Can't we just do away with the double fr_FR and fr in our array?

Unfortunately, no. The short explanation is, even after you place your translation under a /fr/ subdirectory, so that it is used by default when your locale is fr_FR, fr_CA, fr_BE, fr_CH and so on, gettext still can't work with a locale that is just set to fr. This is because, as explained in the Prerequisites, if your system doesn't have an fr or fr.utf8 listed with locale -a, gettext just doesn't know how to handle it language.

Now. the long explanation as to why don't we couldn't just use a single fr_FR in our $langs array is: we want to smartly set our dropdown to French, even when fr_CA is provided, and we can't do something as simple as just picking the first two characters of the array locale, due to the fact that we will also want to support both pt_PT and pt_BR as well as zh_CN and zh_TW, as separate languages (because that's pretty much what they are). So, if we were to just try to isolate the substring up to the underscore, then if we had zh_CN defined before zh_TW in our array, Traditional Chinese speakers would see the dropdown set to Simplified Chinese and that's not what we want.
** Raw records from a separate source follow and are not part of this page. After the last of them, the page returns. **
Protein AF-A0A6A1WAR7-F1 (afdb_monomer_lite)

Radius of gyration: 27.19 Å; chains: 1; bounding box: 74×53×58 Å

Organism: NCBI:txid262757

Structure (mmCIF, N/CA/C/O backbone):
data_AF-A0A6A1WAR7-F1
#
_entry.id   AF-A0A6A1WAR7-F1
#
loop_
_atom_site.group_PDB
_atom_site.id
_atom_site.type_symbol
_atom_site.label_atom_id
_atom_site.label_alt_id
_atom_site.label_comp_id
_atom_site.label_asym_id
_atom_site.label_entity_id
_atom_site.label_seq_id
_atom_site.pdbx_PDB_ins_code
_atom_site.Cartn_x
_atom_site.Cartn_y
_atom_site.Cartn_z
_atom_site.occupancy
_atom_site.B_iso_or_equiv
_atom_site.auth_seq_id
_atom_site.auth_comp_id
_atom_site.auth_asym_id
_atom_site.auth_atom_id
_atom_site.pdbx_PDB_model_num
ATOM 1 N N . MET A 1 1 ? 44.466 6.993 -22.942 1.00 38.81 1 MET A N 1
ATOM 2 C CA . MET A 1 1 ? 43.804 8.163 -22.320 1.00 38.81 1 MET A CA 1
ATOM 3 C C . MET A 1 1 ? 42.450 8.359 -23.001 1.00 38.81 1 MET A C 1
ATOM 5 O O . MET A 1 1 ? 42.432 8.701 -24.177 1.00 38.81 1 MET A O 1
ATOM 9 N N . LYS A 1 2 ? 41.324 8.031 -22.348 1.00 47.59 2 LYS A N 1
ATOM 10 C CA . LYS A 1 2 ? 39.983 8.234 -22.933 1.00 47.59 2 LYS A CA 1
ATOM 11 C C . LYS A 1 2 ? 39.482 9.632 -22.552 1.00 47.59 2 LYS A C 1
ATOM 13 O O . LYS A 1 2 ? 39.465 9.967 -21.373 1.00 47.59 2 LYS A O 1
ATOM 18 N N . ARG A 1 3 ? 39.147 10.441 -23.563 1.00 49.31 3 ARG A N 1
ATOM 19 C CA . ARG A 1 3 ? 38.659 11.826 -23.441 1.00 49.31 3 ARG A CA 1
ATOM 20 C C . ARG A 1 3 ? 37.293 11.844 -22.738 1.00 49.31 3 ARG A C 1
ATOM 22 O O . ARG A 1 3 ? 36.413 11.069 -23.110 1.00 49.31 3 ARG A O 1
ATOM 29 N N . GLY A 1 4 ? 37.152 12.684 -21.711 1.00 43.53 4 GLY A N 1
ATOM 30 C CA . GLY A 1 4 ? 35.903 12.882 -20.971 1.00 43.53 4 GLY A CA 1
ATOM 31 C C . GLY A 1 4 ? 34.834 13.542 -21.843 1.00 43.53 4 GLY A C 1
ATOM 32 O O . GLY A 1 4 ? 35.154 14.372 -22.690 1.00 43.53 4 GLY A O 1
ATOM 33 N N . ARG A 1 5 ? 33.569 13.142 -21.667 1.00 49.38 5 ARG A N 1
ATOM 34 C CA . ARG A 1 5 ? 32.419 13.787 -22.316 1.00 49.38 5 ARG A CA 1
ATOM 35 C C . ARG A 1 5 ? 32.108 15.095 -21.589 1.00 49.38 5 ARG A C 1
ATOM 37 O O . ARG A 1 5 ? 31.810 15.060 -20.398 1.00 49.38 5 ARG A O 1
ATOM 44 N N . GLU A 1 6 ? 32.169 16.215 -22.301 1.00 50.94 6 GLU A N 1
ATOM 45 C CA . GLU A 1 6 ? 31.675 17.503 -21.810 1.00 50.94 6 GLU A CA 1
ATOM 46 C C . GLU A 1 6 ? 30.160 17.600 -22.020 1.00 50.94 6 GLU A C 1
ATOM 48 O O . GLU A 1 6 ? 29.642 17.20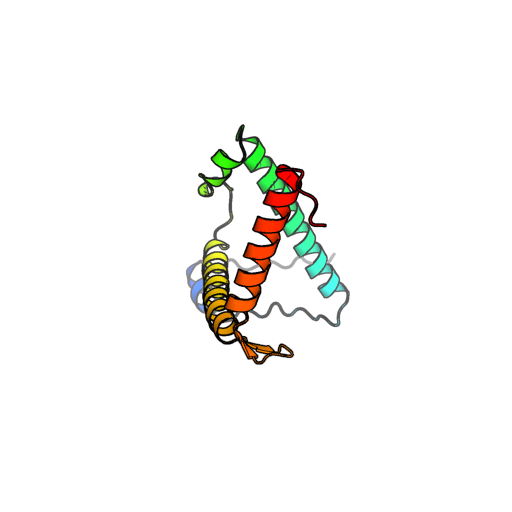2 -23.066 1.00 50.94 6 GLU A O 1
ATOM 53 N N . PHE A 1 7 ? 29.445 18.111 -21.015 1.00 40.50 7 PHE A N 1
ATOM 54 C CA . PHE A 1 7 ? 28.005 18.351 -21.091 1.00 40.50 7 PHE A CA 1
ATOM 55 C C . PHE A 1 7 ? 27.739 19.822 -21.446 1.00 40.50 7 PHE A C 1
ATOM 57 O O . PHE A 1 7 ? 28.286 20.703 -20.780 1.00 40.50 7 PHE A O 1
ATOM 64 N N . PRO A 1 8 ? 26.898 20.113 -22.456 1.00 50.75 8 PRO A N 1
ATOM 65 C CA . PRO A 1 8 ? 26.589 21.483 -22.845 1.00 50.75 8 PRO A CA 1
ATOM 66 C C . PRO A 1 8 ? 25.717 22.185 -21.794 1.00 50.75 8 PRO A C 1
ATOM 68 O O . PRO A 1 8 ? 24.788 21.601 -21.232 1.00 50.75 8 PRO A O 1
ATOM 71 N N . SER A 1 9 ? 26.004 23.462 -21.546 1.00 53.81 9 SER A N 1
ATOM 72 C CA . SER A 1 9 ? 25.248 24.328 -20.643 1.00 53.81 9 SER A CA 1
ATOM 73 C C . SER A 1 9 ? 23.936 24.776 -21.296 1.00 53.81 9 SER A C 1
ATOM 75 O O . SER A 1 9 ? 23.898 25.679 -22.127 1.00 53.81 9 SER A O 1
ATOM 77 N N . VAL A 1 10 ? 22.834 24.132 -20.914 1.00 48.19 10 VAL A N 1
ATOM 78 C CA . VAL A 1 10 ? 21.486 24.444 -21.408 1.00 48.19 10 VAL A CA 1
ATOM 79 C C . VAL A 1 10 ? 20.738 25.278 -20.364 1.00 48.19 10 VAL A C 1
ATOM 81 O O . VAL A 1 10 ? 20.673 24.916 -19.189 1.00 48.19 10 VAL A O 1
ATOM 84 N N . THR A 1 11 ? 20.201 26.426 -20.783 1.00 55.44 11 THR A N 1
ATOM 85 C CA . THR A 1 11 ? 19.497 27.380 -19.911 1.00 55.44 11 THR A CA 1
ATOM 86 C C . THR A 1 11 ? 18.047 26.956 -19.648 1.00 55.44 11 THR A C 1
ATOM 88 O O . THR A 1 11 ? 17.415 26.274 -20.452 1.00 55.44 11 THR A O 1
ATOM 91 N N . SER A 1 12 ? 17.512 27.397 -18.503 1.00 46.41 12 SER A N 1
ATOM 92 C CA . SER A 1 12 ? 16.189 27.064 -17.935 1.00 46.41 12 SER A CA 1
ATOM 93 C C . SER A 1 12 ? 15.016 27.048 -18.937 1.00 46.41 12 SER A C 1
ATOM 95 O O . SER A 1 12 ? 14.130 26.201 -18.838 1.00 46.41 12 SER A O 1
ATOM 97 N N . GLY A 1 13 ? 15.030 27.919 -19.955 1.00 43.94 13 GLY A N 1
ATOM 98 C CA . GLY A 1 13 ? 13.971 27.995 -20.970 1.00 43.94 13 GLY A CA 1
ATOM 99 C C . GLY A 1 13 ? 13.874 26.772 -21.895 1.00 43.94 13 GLY A C 1
ATOM 100 O O . GLY A 1 13 ? 12.782 26.432 -22.340 1.00 43.94 13 GLY A O 1
ATOM 101 N N . GLN A 1 14 ? 14.979 26.060 -22.138 1.00 46.19 14 GLN A N 1
ATOM 102 C CA . GLN A 1 14 ? 14.997 24.832 -22.952 1.00 46.19 14 GLN A CA 1
ATOM 103 C C . GLN A 1 14 ? 14.543 23.585 -22.175 1.00 46.19 14 GLN A C 1
ATOM 105 O O . GLN A 1 14 ? 14.236 22.561 -22.787 1.00 46.19 14 GLN A O 1
ATOM 110 N N . LEU A 1 15 ? 14.448 23.670 -20.841 1.00 49.16 15 LEU A N 1
ATOM 111 C CA . LEU A 1 15 ? 13.980 22.572 -19.990 1.00 49.16 15 LEU A CA 1
ATOM 112 C C . LEU A 1 15 ? 12.453 22.409 -20.031 1.00 49.16 15 LEU A C 1
ATOM 114 O O . LEU A 1 15 ? 11.945 21.329 -19.757 1.00 49.16 15 LEU A O 1
ATOM 118 N N . HIS A 1 16 ? 11.697 23.448 -20.402 1.00 42.19 16 HIS A N 1
ATOM 119 C CA . HIS A 1 16 ? 10.232 23.393 -20.349 1.00 42.19 16 HIS A CA 1
ATOM 120 C C . HIS A 1 16 ? 9.593 22.647 -21.534 1.00 42.19 16 HIS A C 1
ATOM 122 O O . HIS A 1 16 ? 8.546 22.027 -21.365 1.00 42.19 16 HIS A O 1
ATOM 128 N N . SER A 1 17 ? 10.214 22.654 -22.720 1.00 37.66 17 SER A N 1
ATOM 129 C CA . SER A 1 17 ? 9.702 21.934 -23.900 1.00 37.66 17 SER A CA 1
ATOM 130 C C . SER A 1 17 ? 10.125 20.461 -23.951 1.00 37.66 17 SER A C 1
ATOM 132 O O . SER A 1 17 ? 9.460 19.652 -24.593 1.00 37.66 17 SER A O 1
ATOM 134 N N . THR A 1 18 ? 11.197 20.088 -23.248 1.00 43.50 18 THR A N 1
ATOM 135 C CA . THR A 1 18 ? 11.715 18.709 -23.180 1.00 43.50 18 THR A CA 1
ATOM 136 C C . THR A 1 18 ? 11.097 17.873 -22.055 1.00 43.50 18 THR A C 1
ATOM 138 O O . THR A 1 18 ? 11.091 16.647 -22.145 1.00 43.50 18 THR A O 1
ATOM 141 N N . LEU A 1 19 ? 10.510 18.498 -21.028 1.00 46.75 19 LEU A N 1
ATOM 142 C CA . LEU A 1 19 ? 9.913 17.789 -19.887 1.00 46.75 19 LEU A CA 1
ATOM 143 C C . LEU A 1 19 ? 8.616 17.021 -20.200 1.00 46.75 19 LEU A C 1
ATOM 145 O O . LEU A 1 19 ? 8.217 16.183 -19.400 1.00 46.75 19 LEU A O 1
ATOM 149 N N . LEU A 1 20 ? 7.970 17.246 -21.350 1.00 42.47 20 LEU A N 1
ATOM 150 C CA . LEU A 1 20 ? 6.788 16.468 -21.758 1.00 42.47 20 LEU A CA 1
ATOM 151 C C . LEU A 1 20 ? 7.132 15.167 -22.510 1.00 42.47 20 LEU A C 1
ATOM 153 O O . LEU A 1 20 ? 6.227 14.493 -22.996 1.00 42.47 20 LEU A O 1
ATOM 157 N N . ARG A 1 21 ? 8.418 14.799 -22.630 1.00 44.84 21 ARG A N 1
ATOM 158 C CA . ARG A 1 21 ? 8.848 13.648 -23.446 1.00 44.84 21 ARG A CA 1
ATOM 159 C C . ARG A 1 21 ? 9.959 12.787 -22.827 1.00 44.84 21 ARG A C 1
ATOM 161 O O . ARG A 1 21 ? 10.738 12.201 -23.568 1.00 44.84 21 ARG A O 1
ATOM 168 N N . LEU A 1 22 ? 10.052 12.702 -21.499 1.00 47.25 22 LEU A N 1
ATOM 169 C CA . LEU A 1 22 ? 11.069 11.887 -20.813 1.00 47.25 22 LEU A CA 1
ATOM 170 C C . LEU A 1 22 ? 10.472 11.051 -19.666 1.00 47.25 22 LEU A C 1
ATOM 172 O O . LEU A 1 22 ? 10.813 11.231 -18.506 1.00 47.25 22 LEU A O 1
ATOM 176 N N . ASP A 1 23 ? 9.592 10.111 -20.008 1.00 48.72 23 ASP A N 1
ATOM 177 C CA . ASP A 1 23 ? 9.202 8.999 -19.118 1.00 48.72 23 ASP A CA 1
ATOM 178 C C . ASP A 1 23 ? 9.692 7.644 -19.665 1.00 48.72 23 ASP A C 1
ATOM 180 O O . ASP A 1 23 ? 9.148 6.584 -19.366 1.00 48.72 23 ASP A O 1
ATOM 184 N N . HIS A 1 24 ? 10.731 7.659 -20.501 1.00 56.09 24 HIS A N 1
ATOM 185 C CA . HIS A 1 24 ? 11.489 6.465 -20.865 1.00 56.09 24 HIS A CA 1
ATOM 186 C C . HIS A 1 24 ? 12.928 6.685 -20.415 1.00 56.09 24 HIS A C 1
ATOM 188 O O . HIS A 1 24 ? 13.754 7.243 -21.130 1.00 56.09 24 HIS A O 1
ATOM 194 N N . PHE A 1 25 ? 13.222 6.282 -19.179 1.00 60.56 25 PHE A N 1
ATOM 195 C CA . PHE A 1 25 ? 14.570 5.813 -18.901 1.00 60.56 25 PHE A CA 1
ATOM 196 C C . PHE A 1 25 ? 14.715 4.571 -19.779 1.00 60.56 25 PHE A C 1
ATOM 198 O O . PHE A 1 25 ? 14.013 3.596 -19.522 1.00 60.56 25 PHE A O 1
ATOM 205 N N . ASP A 1 26 ? 15.510 4.645 -20.847 1.00 70.69 26 ASP A N 1
ATOM 206 C CA . ASP A 1 26 ? 15.799 3.531 -21.761 1.00 70.69 26 ASP A CA 1
ATOM 207 C C . ASP A 1 26 ? 16.570 2.423 -21.011 1.00 70.69 26 ASP A C 1
ATOM 209 O O . ASP A 1 26 ? 17.757 2.205 -21.232 1.00 70.69 26 ASP A O 1
ATOM 213 N N . LEU A 1 27 ? 15.910 1.792 -20.039 1.00 75.00 27 LEU A N 1
ATOM 214 C CA . LEU A 1 27 ? 16.411 0.706 -19.211 1.00 75.00 27 LEU A CA 1
ATOM 215 C C . LEU A 1 27 ? 16.073 -0.602 -19.910 1.00 75.00 27 LEU A C 1
ATOM 217 O O . LEU A 1 27 ? 14.901 -0.956 -20.069 1.00 75.00 27 LEU A O 1
ATOM 221 N N . ASP A 1 28 ? 17.101 -1.337 -20.295 1.00 80.56 28 ASP A N 1
ATOM 222 C CA . ASP A 1 28 ? 16.956 -2.674 -20.828 1.00 80.56 28 ASP A CA 1
ATOM 223 C C . ASP A 1 28 ? 16.887 -3.673 -19.667 1.00 80.56 28 ASP A C 1
ATOM 225 O O . ASP A 1 28 ? 17.895 -4.132 -19.138 1.00 80.56 28 ASP A O 1
ATOM 229 N N . TYR A 1 29 ? 15.674 -4.057 -19.265 1.00 77.19 29 TYR A N 1
ATOM 230 C CA . TYR A 1 29 ? 15.473 -5.049 -18.199 1.00 77.19 29 TYR A CA 1
ATOM 231 C C . TYR A 1 29 ? 15.939 -6.471 -18.563 1.00 77.19 29 TYR A C 1
ATOM 233 O O . TYR A 1 29 ? 15.899 -7.355 -17.704 1.00 77.19 29 TYR A O 1
ATOM 241 N N . THR A 1 30 ? 16.377 -6.712 -19.804 1.00 84.44 30 THR A N 1
ATOM 242 C CA . THR A 1 30 ? 17.058 -7.957 -20.192 1.00 84.44 30 THR A CA 1
ATOM 243 C C . THR A 1 30 ? 18.562 -7.909 -19.897 1.00 84.44 30 THR A C 1
ATOM 245 O O . THR A 1 30 ? 19.189 -8.956 -19.718 1.00 84.44 30 THR A O 1
ATOM 248 N N . CYS A 1 31 ? 19.119 -6.703 -19.746 1.00 84.56 31 CYS A N 1
ATOM 249 C CA . CYS A 1 31 ? 20.493 -6.431 -19.349 1.00 84.56 31 CYS A CA 1
ATOM 250 C C . CYS A 1 31 ? 20.636 -6.485 -17.815 1.00 84.56 31 CYS A C 1
ATOM 252 O O . CYS A 1 31 ? 19.929 -5.807 -17.062 1.00 84.56 31 CYS A O 1
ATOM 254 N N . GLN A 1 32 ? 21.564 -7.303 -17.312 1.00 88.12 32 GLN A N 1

Thus, for our dropdown selection comparison, we must provide a value that is the lowest common denominator we want the language to apply to, which can be either a simple fr or es, or a longer pt_BR or zh_CN. But as we explained previously, we can't use that lowest common denominator for locale selection, as gettext might not know how to handle it. And that is why we need to duplicate part of the locale in two places in our array.

<rant>Of course, it would be oh so much simpler if OSes agreed that short locales without a region are perfectly valid entities by default, especially as gettext doesn't seem to have any issue accepting them when looking for .mo files, but hey, that's localization for you: no-one EVER manages to get it right...</rant>

How about a real-life example?

Alright... Since I'm all about Open Source, let me show you exactly how I am applying all of the above to the Rufus Homepage. You can click the following to access the current index.php source for the Rufus site, as well as the locale/ subdirectory. There's also this guide, that I provide to any translator who volunteered to create a translation for the homepage. Hopefully, these will help you fill any blanks, and allow you to provide an awesome multilingual web page!

What about right-to-left languages?

Look at the PHP source and look for the use of the $dir variable.